Emerging capabilities in science and engineering are enabling a future of adaptive and individualized systems that account for variability in an individual’s capabilities and limitations in real-time to achieve greater individual performance. This individualized, adaptive approach is critical because it incorporates the ability to improve individual performance by enabling greater variability in behavior. However, if we want to realize the full human-agent teaming vision, it will not be sufficient that technology improves the performance of one human or agent. When considering team performance, it is well understood that team outcomes are not simply a sum or an average of the parts. Instead, emergent properties are the result of the interaction of the components of the system, which cannot be reduced to or described wholly in terms of the elementary components of the system considered in isolation. Teams are able to synergistically combine the attributes of team members to produce outcomes beyond the capacity of any one member or of the pooled output of all members. Similarly, ineffective processes and states of the team often emerge leading to team failures, regardless of the individual performance of each team member (Salas et al. 2009).
Considering the failures in human teams, breakdowns are commonly due to problems with team states and processes—insufficient communications, misunderstanding of team goals, undefined team responsibilities or lack of shared mental models, and conflict, as examples (Kohn et al. 2000; Salas et al. 2007). Team-focused training and development literature suggests that the best human teams can overcome external demands (e.g., distributed environments, lack of resources, time pressures) and some individual performance problems through a focus on effective team processes, such that they may not always perform the best on every task, but they will outperform teams lacking effective processes over time (Weaver et al. 2014). However, teams composed of humans, intelligent software agents, embodied agents, and networked sensors add complexity to the concept of emergent properties that may not be completely comprehended today. Considering cognitive and behavioral processes such as decision making and coordination, humans and agents will be working in disparate dimensions (time, space, world views, representations, mental models, etc.), yet need to seamlessly synchronize for collective action. For example, intelligent agents will process information, reason, and make decisions at scales beyond that of humans in both time and magnitude; and yet, we will want to include humans in the decision-making loop for many, if not most, decisions. Similarly, intelligent agents will learn and adapt far more rapidly than their human counterparts, but may possess less flexibility and range in what they can learn. How will we capitalize on the individual advantages of both humans and agents, and simultaneously enhance the performance of the collective group?

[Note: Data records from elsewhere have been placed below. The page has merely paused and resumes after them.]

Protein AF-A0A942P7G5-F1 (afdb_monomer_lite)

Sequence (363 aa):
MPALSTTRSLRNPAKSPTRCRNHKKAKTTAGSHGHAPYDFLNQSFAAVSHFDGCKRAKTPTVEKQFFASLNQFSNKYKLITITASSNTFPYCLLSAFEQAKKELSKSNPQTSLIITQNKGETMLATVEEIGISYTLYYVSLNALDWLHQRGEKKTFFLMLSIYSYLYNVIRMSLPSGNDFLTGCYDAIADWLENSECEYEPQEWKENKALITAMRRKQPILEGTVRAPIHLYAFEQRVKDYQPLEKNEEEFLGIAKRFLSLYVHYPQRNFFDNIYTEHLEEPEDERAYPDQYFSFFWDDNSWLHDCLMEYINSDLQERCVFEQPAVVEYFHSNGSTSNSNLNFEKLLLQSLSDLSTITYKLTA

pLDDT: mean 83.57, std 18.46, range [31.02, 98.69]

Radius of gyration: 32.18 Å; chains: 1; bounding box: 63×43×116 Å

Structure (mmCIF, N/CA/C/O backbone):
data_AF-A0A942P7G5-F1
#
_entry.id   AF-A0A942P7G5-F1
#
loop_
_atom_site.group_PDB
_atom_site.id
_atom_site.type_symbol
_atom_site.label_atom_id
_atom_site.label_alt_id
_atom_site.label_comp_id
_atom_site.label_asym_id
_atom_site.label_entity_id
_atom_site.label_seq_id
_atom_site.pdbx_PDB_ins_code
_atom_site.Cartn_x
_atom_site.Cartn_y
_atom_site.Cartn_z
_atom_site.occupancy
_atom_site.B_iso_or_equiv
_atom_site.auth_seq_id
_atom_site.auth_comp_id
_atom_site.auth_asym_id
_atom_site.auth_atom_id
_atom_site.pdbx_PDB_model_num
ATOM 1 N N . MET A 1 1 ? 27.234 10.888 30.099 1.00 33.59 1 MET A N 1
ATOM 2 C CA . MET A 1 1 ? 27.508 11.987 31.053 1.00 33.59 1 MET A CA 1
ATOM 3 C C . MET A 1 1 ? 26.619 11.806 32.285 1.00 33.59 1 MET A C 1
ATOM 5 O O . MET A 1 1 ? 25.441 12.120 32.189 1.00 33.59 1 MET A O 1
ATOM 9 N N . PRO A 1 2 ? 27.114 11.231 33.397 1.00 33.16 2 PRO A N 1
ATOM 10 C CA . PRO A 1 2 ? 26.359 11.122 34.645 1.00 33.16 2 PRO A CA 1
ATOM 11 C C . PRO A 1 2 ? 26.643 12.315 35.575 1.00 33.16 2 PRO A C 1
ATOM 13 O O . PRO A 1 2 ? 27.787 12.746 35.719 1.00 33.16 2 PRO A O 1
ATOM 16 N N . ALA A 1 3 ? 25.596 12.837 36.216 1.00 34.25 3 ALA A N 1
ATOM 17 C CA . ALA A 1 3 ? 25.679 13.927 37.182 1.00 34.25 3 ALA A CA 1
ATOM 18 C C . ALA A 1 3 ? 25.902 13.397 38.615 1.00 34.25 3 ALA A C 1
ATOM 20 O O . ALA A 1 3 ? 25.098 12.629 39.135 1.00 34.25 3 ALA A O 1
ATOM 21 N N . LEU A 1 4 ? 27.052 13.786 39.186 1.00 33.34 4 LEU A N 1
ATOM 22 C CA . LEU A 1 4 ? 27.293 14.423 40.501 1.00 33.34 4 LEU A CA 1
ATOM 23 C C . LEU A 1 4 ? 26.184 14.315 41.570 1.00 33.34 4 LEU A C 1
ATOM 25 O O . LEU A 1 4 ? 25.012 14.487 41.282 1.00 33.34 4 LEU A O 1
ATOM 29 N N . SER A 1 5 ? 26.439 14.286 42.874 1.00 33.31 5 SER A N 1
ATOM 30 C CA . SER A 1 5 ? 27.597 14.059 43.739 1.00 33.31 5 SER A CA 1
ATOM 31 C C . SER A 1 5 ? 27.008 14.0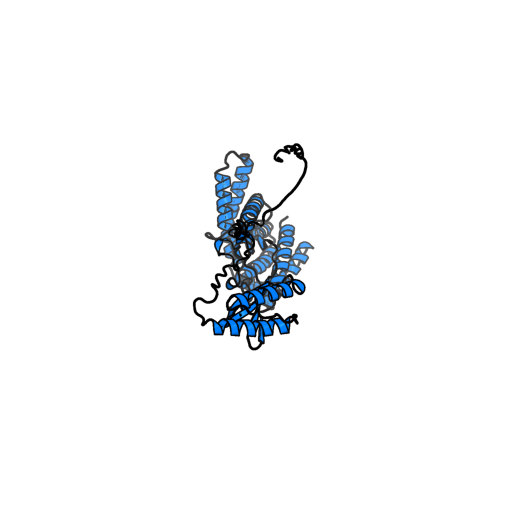54 45.157 1.00 33.31 5 SER A C 1
ATOM 33 O O . SER A 1 5 ? 26.158 14.873 45.504 1.00 33.31 5 SER A O 1
ATOM 35 N N . THR A 1 6 ? 27.452 13.107 45.967 1.00 37.81 6 THR A N 1
ATOM 36 C CA . THR A 1 6 ? 27.177 12.927 47.395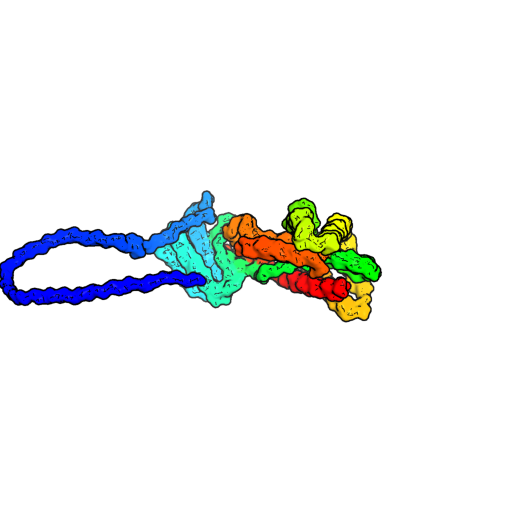 1.00 37.81 6 THR A CA 1
ATOM 37 C C . THR A 1 6 ? 27.602 14.120 48.253 1.00 37.81 6 THR A C 1
ATOM 39 O O . THR A 1 6 ? 28.708 14.617 48.095 1.00 37.81 6 THR A O 1
ATOM 42 N N . THR A 1 7 ? 26.827 14.457 49.289 1.00 33.00 7 THR A N 1
ATOM 43 C CA . THR A 1 7 ? 27.371 14.767 50.631 1.00 33.00 7 THR A CA 1
ATOM 44 C C . THR A 1 7 ? 26.280 14.638 51.703 1.00 33.00 7 THR A C 1
ATOM 46 O O . THR A 1 7 ? 25.320 15.401 51.752 1.00 33.00 7 THR A O 1
ATOM 49 N N . ARG A 1 8 ? 26.430 13.644 52.590 1.00 33.56 8 ARG A N 1
ATOM 50 C CA . ARG A 1 8 ? 25.669 13.506 53.843 1.00 33.56 8 ARG A CA 1
ATOM 51 C C . ARG A 1 8 ? 26.438 14.208 54.960 1.00 33.56 8 ARG A C 1
ATOM 53 O O . ARG A 1 8 ? 27.599 13.890 55.192 1.00 33.56 8 ARG A O 1
ATOM 60 N N . SER A 1 9 ? 25.774 15.105 55.683 1.00 33.72 9 SER A N 1
ATOM 61 C CA . SER A 1 9 ? 26.273 15.679 56.936 1.00 33.72 9 SER A CA 1
ATOM 62 C C . SER A 1 9 ? 25.771 14.845 58.123 1.00 33.72 9 SER A C 1
ATOM 64 O O . SER A 1 9 ? 24.569 14.632 58.294 1.00 33.72 9 SER A O 1
ATOM 66 N N . LEU A 1 10 ? 26.719 14.325 58.907 1.00 34.88 10 LEU A N 1
ATOM 67 C CA . LEU A 1 10 ? 26.517 13.558 60.137 1.00 34.88 10 LEU A CA 1
ATOM 68 C C . LEU A 1 10 ? 26.153 14.514 61.288 1.00 34.88 10 LEU A C 1
ATOM 70 O O . LEU A 1 10 ? 26.914 15.428 61.600 1.00 34.88 10 LEU A O 1
ATOM 74 N N . ARG A 1 11 ? 25.000 14.306 61.942 1.00 39.78 11 ARG A N 1
ATOM 75 C CA . ARG A 1 11 ? 24.613 15.037 63.165 1.00 39.78 11 ARG A CA 1
ATOM 76 C C . ARG A 1 11 ? 25.158 14.342 64.415 1.00 39.78 11 ARG A C 1
ATOM 78 O O . ARG A 1 11 ? 24.979 13.141 64.589 1.00 39.78 11 ARG A O 1
ATOM 85 N N . ASN A 1 12 ? 25.756 15.134 65.305 1.00 35.50 12 ASN A N 1
ATOM 86 C CA . ASN A 1 12 ? 26.215 14.714 66.631 1.00 35.50 12 ASN A CA 1
ATOM 87 C C . ASN A 1 12 ? 25.039 14.339 67.558 1.00 35.50 12 ASN A C 1
ATOM 89 O O . ASN A 1 12 ? 23.993 14.992 67.501 1.00 35.50 12 ASN A O 1
ATOM 93 N N . PRO A 1 13 ? 25.201 13.351 68.458 1.00 41.38 13 PRO A N 1
ATOM 94 C CA . PRO A 1 13 ? 24.170 12.993 69.426 1.00 41.38 13 PRO A CA 1
ATOM 95 C C . PRO A 1 13 ? 24.074 14.029 70.558 1.00 41.38 13 PRO A C 1
ATOM 97 O O . PRO A 1 13 ? 25.080 14.472 71.116 1.00 41.38 13 PRO A O 1
ATOM 100 N N . ALA A 1 14 ? 22.846 14.410 70.911 1.00 39.25 14 ALA A N 1
ATOM 101 C CA . ALA A 1 14 ? 22.562 15.321 72.015 1.00 39.25 14 ALA A CA 1
ATOM 102 C C . ALA A 1 14 ? 22.752 14.628 73.379 1.00 39.25 14 ALA A C 1
ATOM 104 O O . ALA A 1 14 ? 22.301 13.503 73.589 1.00 39.25 14 ALA A O 1
ATOM 105 N N . LYS A 1 15 ? 23.408 15.324 74.316 1.00 39.47 15 LYS A N 1
ATOM 106 C CA . LYS A 1 15 ? 23.588 14.902 75.715 1.00 39.47 15 LYS A CA 1
ATOM 107 C C . LYS A 1 15 ? 22.266 15.001 76.489 1.00 39.47 15 LYS A C 1
ATOM 109 O O . LYS A 1 15 ? 21.548 15.989 76.368 1.00 39.47 15 LYS A O 1
ATOM 114 N N . SER A 1 16 ? 21.987 14.013 77.334 1.00 38.44 16 SER A N 1
ATOM 115 C CA . SER A 1 16 ? 20.849 13.992 78.262 1.00 38.44 16 SER A CA 1
ATOM 116 C C . SER A 1 16 ? 21.123 14.806 79.536 1.00 38.44 16 SER A C 1
ATOM 118 O O . SER A 1 16 ? 22.168 14.581 80.153 1.00 38.44 16 SER A O 1
ATOM 120 N N . PRO A 1 17 ? 20.190 15.648 80.018 1.00 40.62 17 PRO A N 1
ATOM 121 C CA . PRO A 1 17 ? 20.192 16.114 81.397 1.00 40.62 17 PRO A CA 1
ATOM 122 C C . PRO A 1 17 ? 19.245 15.291 82.290 1.00 40.62 17 PRO A C 1
ATOM 124 O O . PRO A 1 17 ? 18.255 14.704 81.853 1.00 40.62 17 PRO A O 1
ATOM 127 N N . THR A 1 18 ? 19.602 15.241 83.568 1.00 33.59 18 THR A N 1
ATOM 128 C CA . THR A 1 18 ? 19.174 14.283 84.594 1.00 33.59 18 THR A CA 1
ATOM 129 C C . THR A 1 18 ? 17.963 14.762 85.426 1.00 33.59 18 THR A C 1
ATOM 131 O O . THR A 1 18 ? 17.911 15.910 85.839 1.00 33.59 18 THR A O 1
ATOM 134 N N . ARG A 1 19 ? 17.053 13.815 85.725 1.00 31.02 19 ARG A N 1
ATOM 135 C CA . ARG A 1 19 ? 16.113 13.626 86.871 1.00 31.02 19 ARG A CA 1
ATOM 136 C C . ARG A 1 19 ? 15.159 14.726 87.430 1.00 31.02 19 ARG A C 1
ATOM 138 O O . ARG A 1 19 ? 15.564 15.663 88.098 1.00 31.02 19 ARG A O 1
ATOM 145 N N . CYS A 1 20 ? 13.881 14.305 87.441 1.00 32.84 20 CYS A N 1
ATOM 146 C CA . CYS A 1 20 ? 12.905 14.181 88.556 1.00 32.84 20 CYS A CA 1
ATOM 147 C C . CYS A 1 20 ? 12.002 15.341 89.063 1.00 32.84 20 CYS A C 1
ATOM 149 O O . CYS A 1 20 ? 12.408 16.175 89.856 1.00 32.84 20 CYS A O 1
ATOM 151 N N . ARG A 1 21 ? 10.694 15.090 88.831 1.00 32.59 21 ARG A N 1
ATOM 152 C CA . ARG A 1 21 ? 9.511 15.113 89.738 1.00 32.59 21 ARG A CA 1
ATOM 153 C C . ARG A 1 21 ? 8.764 16.427 90.070 1.00 32.59 21 ARG A C 1
ATOM 155 O O . ARG A 1 21 ? 9.206 17.236 90.868 1.00 32.59 21 ARG A O 1
ATOM 162 N N . ASN A 1 22 ? 7.492 16.398 89.636 1.00 33.69 22 ASN A N 1
ATOM 163 C CA . ASN A 1 22 ? 6.233 16.580 90.390 1.00 33.69 22 ASN A CA 1
ATOM 164 C C . ASN A 1 22 ? 5.309 17.780 90.070 1.00 33.69 22 ASN A C 1
ATOM 166 O O . ASN A 1 22 ? 5.595 18.930 90.362 1.00 33.69 22 ASN A O 1
ATOM 170 N N . HIS A 1 23 ? 4.113 17.383 89.607 1.00 38.69 23 HIS A N 1
ATOM 171 C CA . HIS A 1 23 ? 2.764 17.924 89.828 1.00 38.69 23 HIS A CA 1
ATOM 172 C C . HIS A 1 23 ? 2.414 19.366 89.426 1.00 38.69 23 HIS A C 1
ATOM 174 O O . HIS A 1 23 ? 2.637 20.311 90.172 1.00 38.69 23 HIS A O 1
ATOM 180 N N . LYS A 1 24 ? 1.603 19.474 88.361 1.00 37.78 24 LYS A N 1
ATOM 181 C CA . LYS A 1 24 ? 0.231 20.028 88.397 1.00 37.78 24 LYS A CA 1
ATOM 182 C C . LYS A 1 24 ? -0.483 19.704 87.077 1.00 37.78 24 LYS A C 1
ATOM 184 O O . LYS A 1 24 ? 0.088 19.878 86.007 1.00 37.78 24 LYS A O 1
ATOM 189 N N . LYS A 1 25 ? -1.721 19.198 87.156 1.00 49.53 25 LYS A N 1
ATOM 190 C CA . LYS A 1 25 ? -2.608 18.995 85.996 1.00 49.53 25 LYS A CA 1
ATOM 191 C C . LYS A 1 25 ? -2.869 20.356 85.341 1.00 49.53 25 LYS A C 1
ATOM 193 O O . LYS A 1 25 ? -3.625 21.153 85.890 1.00 49.53 25 LYS A O 1
ATOM 198 N N . ALA A 1 26 ? -2.252 20.611 84.192 1.00 41.62 26 ALA A N 1
ATOM 199 C CA . ALA A 1 26 ? -2.633 21.705 83.310 1.00 41.62 26 ALA A CA 1
ATOM 200 C C . ALA A 1 26 ? -3.673 21.184 82.310 1.00 41.62 26 ALA A C 1
ATOM 202 O O . ALA A 1 26 ? -3.536 20.086 81.773 1.00 41.62 26 ALA A O 1
ATOM 203 N N . LYS A 1 27 ? -4.746 21.959 82.139 1.00 44.16 27 LYS A N 1
ATOM 204 C CA . LYS A 1 27 ? -5.853 21.701 81.215 1.00 44.16 27 LYS A CA 1
ATOM 205 C C . LYS A 1 27 ? -5.316 21.412 79.813 1.00 44.16 27 LYS A C 1
ATOM 207 O O . LYS A 1 27 ? -4.472 22.157 79.326 1.00 44.16 27 LYS A O 1
ATOM 212 N N . THR A 1 28 ? -5.849 20.380 79.165 1.00 37.69 28 THR A N 1
ATOM 213 C CA . THR A 1 28 ? -5.653 20.124 77.738 1.00 37.69 28 THR A CA 1
ATOM 214 C C . THR A 1 28 ? -6.253 21.296 76.964 1.00 37.69 28 THR A C 1
ATOM 216 O O . THR A 1 28 ? -7.458 21.354 76.730 1.00 37.69 28 THR A O 1
ATOM 219 N N . THR A 1 29 ? -5.434 22.283 76.616 1.00 45.34 29 THR A N 1
ATOM 220 C CA . THR A 1 29 ? -5.747 23.195 75.521 1.00 45.34 29 THR A CA 1
ATOM 221 C C . THR A 1 29 ? -5.783 22.345 74.261 1.00 45.34 29 THR A C 1
ATOM 223 O O . THR A 1 29 ? -4.770 21.765 73.873 1.00 45.34 29 THR A O 1
ATOM 226 N N . ALA A 1 30 ? -6.968 22.214 73.665 1.00 48.12 30 ALA A N 1
ATOM 227 C CA . ALA A 1 30 ? -7.118 2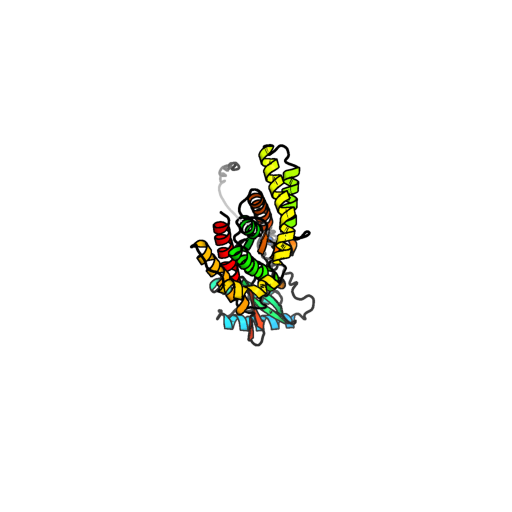1.676 72.325 1.00 48.12 30 ALA A CA 1
ATOM 228 C C . ALA A 1 30 ? -6.289 22.562 71.387 1.00 48.12 30 ALA A C 1
ATOM 230 O O . ALA A 1 30 ? -6.684 23.681 71.065 1.00 48.12 30 ALA A O 1
ATOM 231 N N . GLY A 1 31 ? -5.093 22.093 71.031 1.00 42.81 31 GLY A N 1
ATOM 232 C CA . GLY A 1 31 ? -4.330 22.679 69.944 1.00 42.81 31 GLY A CA 1
ATOM 233 C C . GLY A 1 31 ? -5.167 22.570 68.677 1.00 42.81 31 GLY A C 1
ATOM 234 O O . GLY A 1 31 ? -5.788 21.532 68.431 1.00 42.81 31 GLY A O 1
ATOM 235 N N . SER A 1 32 ? -5.214 23.646 67.896 1.00 43.31 32 SER A N 1
ATOM 236 C CA . SER A 1 32 ? -5.678 23.577 66.516 1.00 43.31 32 SER A CA 1
ATOM 237 C C . SER A 1 32 ? -5.000 22.382 65.850 1.00 43.31 32 SER A C 1
ATOM 239 O O . SER A 1 32 ? -3.783 22.213 65.965 1.00 43.31 32 SER A O 1
ATOM 241 N N . HIS A 1 33 ? -5.798 21.510 65.228 1.00 52.12 33 HIS A N 1
ATOM 242 C CA . HIS A 1 33 ? -5.269 20.402 64.444 1.00 52.12 33 HIS A CA 1
ATOM 243 C C . HIS A 1 33 ? -4.253 20.998 63.473 1.00 52.12 33 HIS A C 1
ATOM 245 O O . HIS A 1 33 ? -4.576 21.934 62.740 1.00 52.12 33 HIS A O 1
ATOM 251 N N . GLY A 1 34 ? -3.003 20.539 63.575 1.00 50.81 34 GLY A N 1
ATOM 252 C CA . GLY A 1 34 ? -1.918 21.038 62.749 1.00 50.81 34 GLY A CA 1
ATOM 253 C C . GLY A 1 34 ? -2.348 20.994 61.292 1.00 50.81 34 GLY A C 1
ATOM 254 O O . GLY A 1 34 ? -2.881 19.982 60.842 1.00 50.81 34 GLY A O 1
ATOM 255 N N . HIS A 1 35 ? -2.153 22.104 60.582 1.00 55.38 35 HIS A N 1
ATOM 256 C CA . HIS A 1 35 ? -2.294 22.152 59.134 1.00 55.38 35 HIS A CA 1
ATOM 257 C C . HIS A 1 35 ? -1.523 20.970 58.544 1.00 55.38 35 HIS A C 1
ATOM 259 O O . HIS A 1 35 ? -0.297 20.961 58.619 1.00 55.38 35 HIS A O 1
ATOM 265 N N . ALA A 1 36 ? -2.230 19.973 58.008 1.00 58.88 36 ALA A N 1
ATOM 266 C CA . ALA A 1 36 ? -1.640 18.905 57.219 1.00 58.88 36 ALA A CA 1
ATOM 267 C C . ALA A 1 36 ? -1.249 19.526 55.868 1.00 58.88 36 ALA A C 1
ATOM 269 O O . ALA A 1 36 ? -2.125 19.752 55.034 1.00 58.88 36 ALA A O 1
ATOM 270 N N . PRO A 1 37 ? 0.034 19.855 55.618 1.00 57.62 37 PRO A N 1
ATOM 271 C CA . PRO A 1 37 ? 0.430 20.584 54.410 1.00 57.62 37 PRO A CA 1
ATOM 272 C C . PRO A 1 37 ? 0.316 19.712 53.149 1.00 57.62 37 PRO A C 1
ATOM 274 O O . PRO A 1 37 ? 0.441 20.212 52.037 1.00 57.62 37 PRO A O 1
ATOM 277 N N . TYR A 1 38 ? 0.100 18.405 53.332 1.00 56.22 38 TYR A N 1
ATOM 278 C CA . TYR A 1 38 ? 0.186 17.371 52.304 1.00 56.22 38 TYR A CA 1
ATOM 279 C C . TYR A 1 38 ? -1.152 16.683 52.015 1.00 56.22 38 TYR A C 1
ATOM 281 O O . TYR A 1 38 ? -1.185 15.764 51.203 1.00 56.22 38 TYR A O 1
ATOM 289 N N . ASP A 1 39 ? -2.259 17.109 52.635 1.00 55.41 39 ASP A N 1
ATOM 290 C CA . ASP A 1 39 ? -3.559 16.456 52.414 1.00 55.41 39 ASP A CA 1
ATOM 291 C C . ASP A 1 39 ? -4.057 16.616 50.971 1.00 55.41 39 ASP A C 1
ATOM 293 O O . ASP A 1 39 ? -4.753 15.744 50.463 1.00 55.41 39 ASP A O 1
ATOM 297 N N . PHE A 1 40 ? -3.634 17.670 50.264 1.00 64.06 40 PHE A N 1
ATOM 298 C CA . PHE A 1 40 ? -3.947 17.841 48.843 1.00 64.06 40 PHE A CA 1
ATOM 299 C C . PHE A 1 40 ? -3.238 16.813 47.939 1.00 64.06 40 PHE A C 1
ATOM 301 O O . PHE A 1 40 ? -3.746 16.507 46.867 1.00 64.06 40 PHE A O 1
ATOM 308 N N . LEU A 1 41 ? -2.092 16.260 48.365 1.00 61.03 41 LEU A N 1
ATOM 309 C CA . LEU A 1 41 ? -1.337 15.250 47.605 1.00 61.03 41 LEU A CA 1
ATOM 310 C C . LEU A 1 41 ? -1.914 13.837 47.767 1.00 61.03 41 LEU A C 1
ATOM 312 O O . LEU A 1 41 ? -1.601 12.958 46.971 1.00 61.03 41 LEU A O 1
ATOM 316 N N . ASN A 1 42 ? -2.760 13.623 48.779 1.00 57.69 42 ASN A N 1
ATOM 317 C CA . ASN A 1 42 ? -3.476 12.365 49.000 1.00 57.69 42 ASN A CA 1
ATOM 318 C C . ASN A 1 42 ? -4.873 12.356 48.358 1.00 57.69 42 ASN A C 1
ATOM 320 O O . ASN A 1 42 ? -5.586 11.358 48.459 1.00 57.69 42 ASN A O 1
ATOM 324 N N . GLN A 1 43 ? -5.284 13.451 47.713 1.00 58.41 43 GLN A N 1
ATOM 325 C CA . GLN A 1 43 ? -6.537 13.497 46.971 1.00 58.41 43 GLN A CA 1
ATOM 326 C C . GLN A 1 43 ? -6.298 13.049 45.531 1.00 58.41 43 GLN A C 1
ATOM 328 O O . GLN A 1 43 ? -5.663 13.741 44.739 1.00 58.41 43 GLN A O 1
ATOM 333 N N . SER A 1 44 ? -6.835 11.882 45.175 1.00 59.19 44 SER A N 1
ATOM 334 C CA . SER A 1 44 ? -7.008 11.508 43.776 1.00 59.19 44 SER A CA 1
ATOM 335 C C . SER A 1 44 ? -8.251 12.214 43.245 1.00 59.19 44 SER A C 1
ATOM 337 O O . SER A 1 44 ? -9.374 11.881 43.633 1.00 59.19 44 SER A O 1
ATOM 339 N N . PHE A 1 45 ? -8.067 13.188 42.363 1.00 62.47 45 PHE A N 1
ATOM 340 C CA . PHE A 1 45 ? -9.181 13.736 41.602 1.00 62.47 45 PHE A CA 1
ATOM 341 C C . PHE A 1 45 ? -9.605 12.713 40.550 1.00 62.47 45 PHE A C 1
ATOM 343 O O . PHE A 1 45 ? -8.759 12.097 39.899 1.00 62.47 45 PHE A O 1
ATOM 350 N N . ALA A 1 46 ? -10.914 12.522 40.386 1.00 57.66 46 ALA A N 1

Not only will we need methods to bridge diverse capabilities, processes, and beliefs, but much of what we know about critical states and processes in human teams may not be applicable. The very notion of a shared mental model among humans and intelligent agents begs significant scientific and philosophical questions. Shared understanding of team responsibilities and goals among humans and intelligent agents, as it is practiced in human teams, assumes intelligent agents with human-like intelligence; however, non-human teammates will likely span the spectrum of machine intelligence—from passive sensors with only the ability to sense and communicate to advanced machine learning algorithms that can adapt and learn in real-time. Breakthroughs in representation learning and explainability should facilitate human understanding of machine reasoning, but are shared mental models like those targeted in human teams the right approach to human-agent teaming? The very nature of these emergent properties is fundamentally different than our conceptualization today, and assuming that human-agent team cohesion, coordination, and collective performance will develop in ways similar to human teams without concerted scientific focus and effort is naive. So, what are the critical states and processes for effective performance in human-agent teams, and how do we use individualized and adaptive technologies to elicit these emergent team processes in human-agent teams?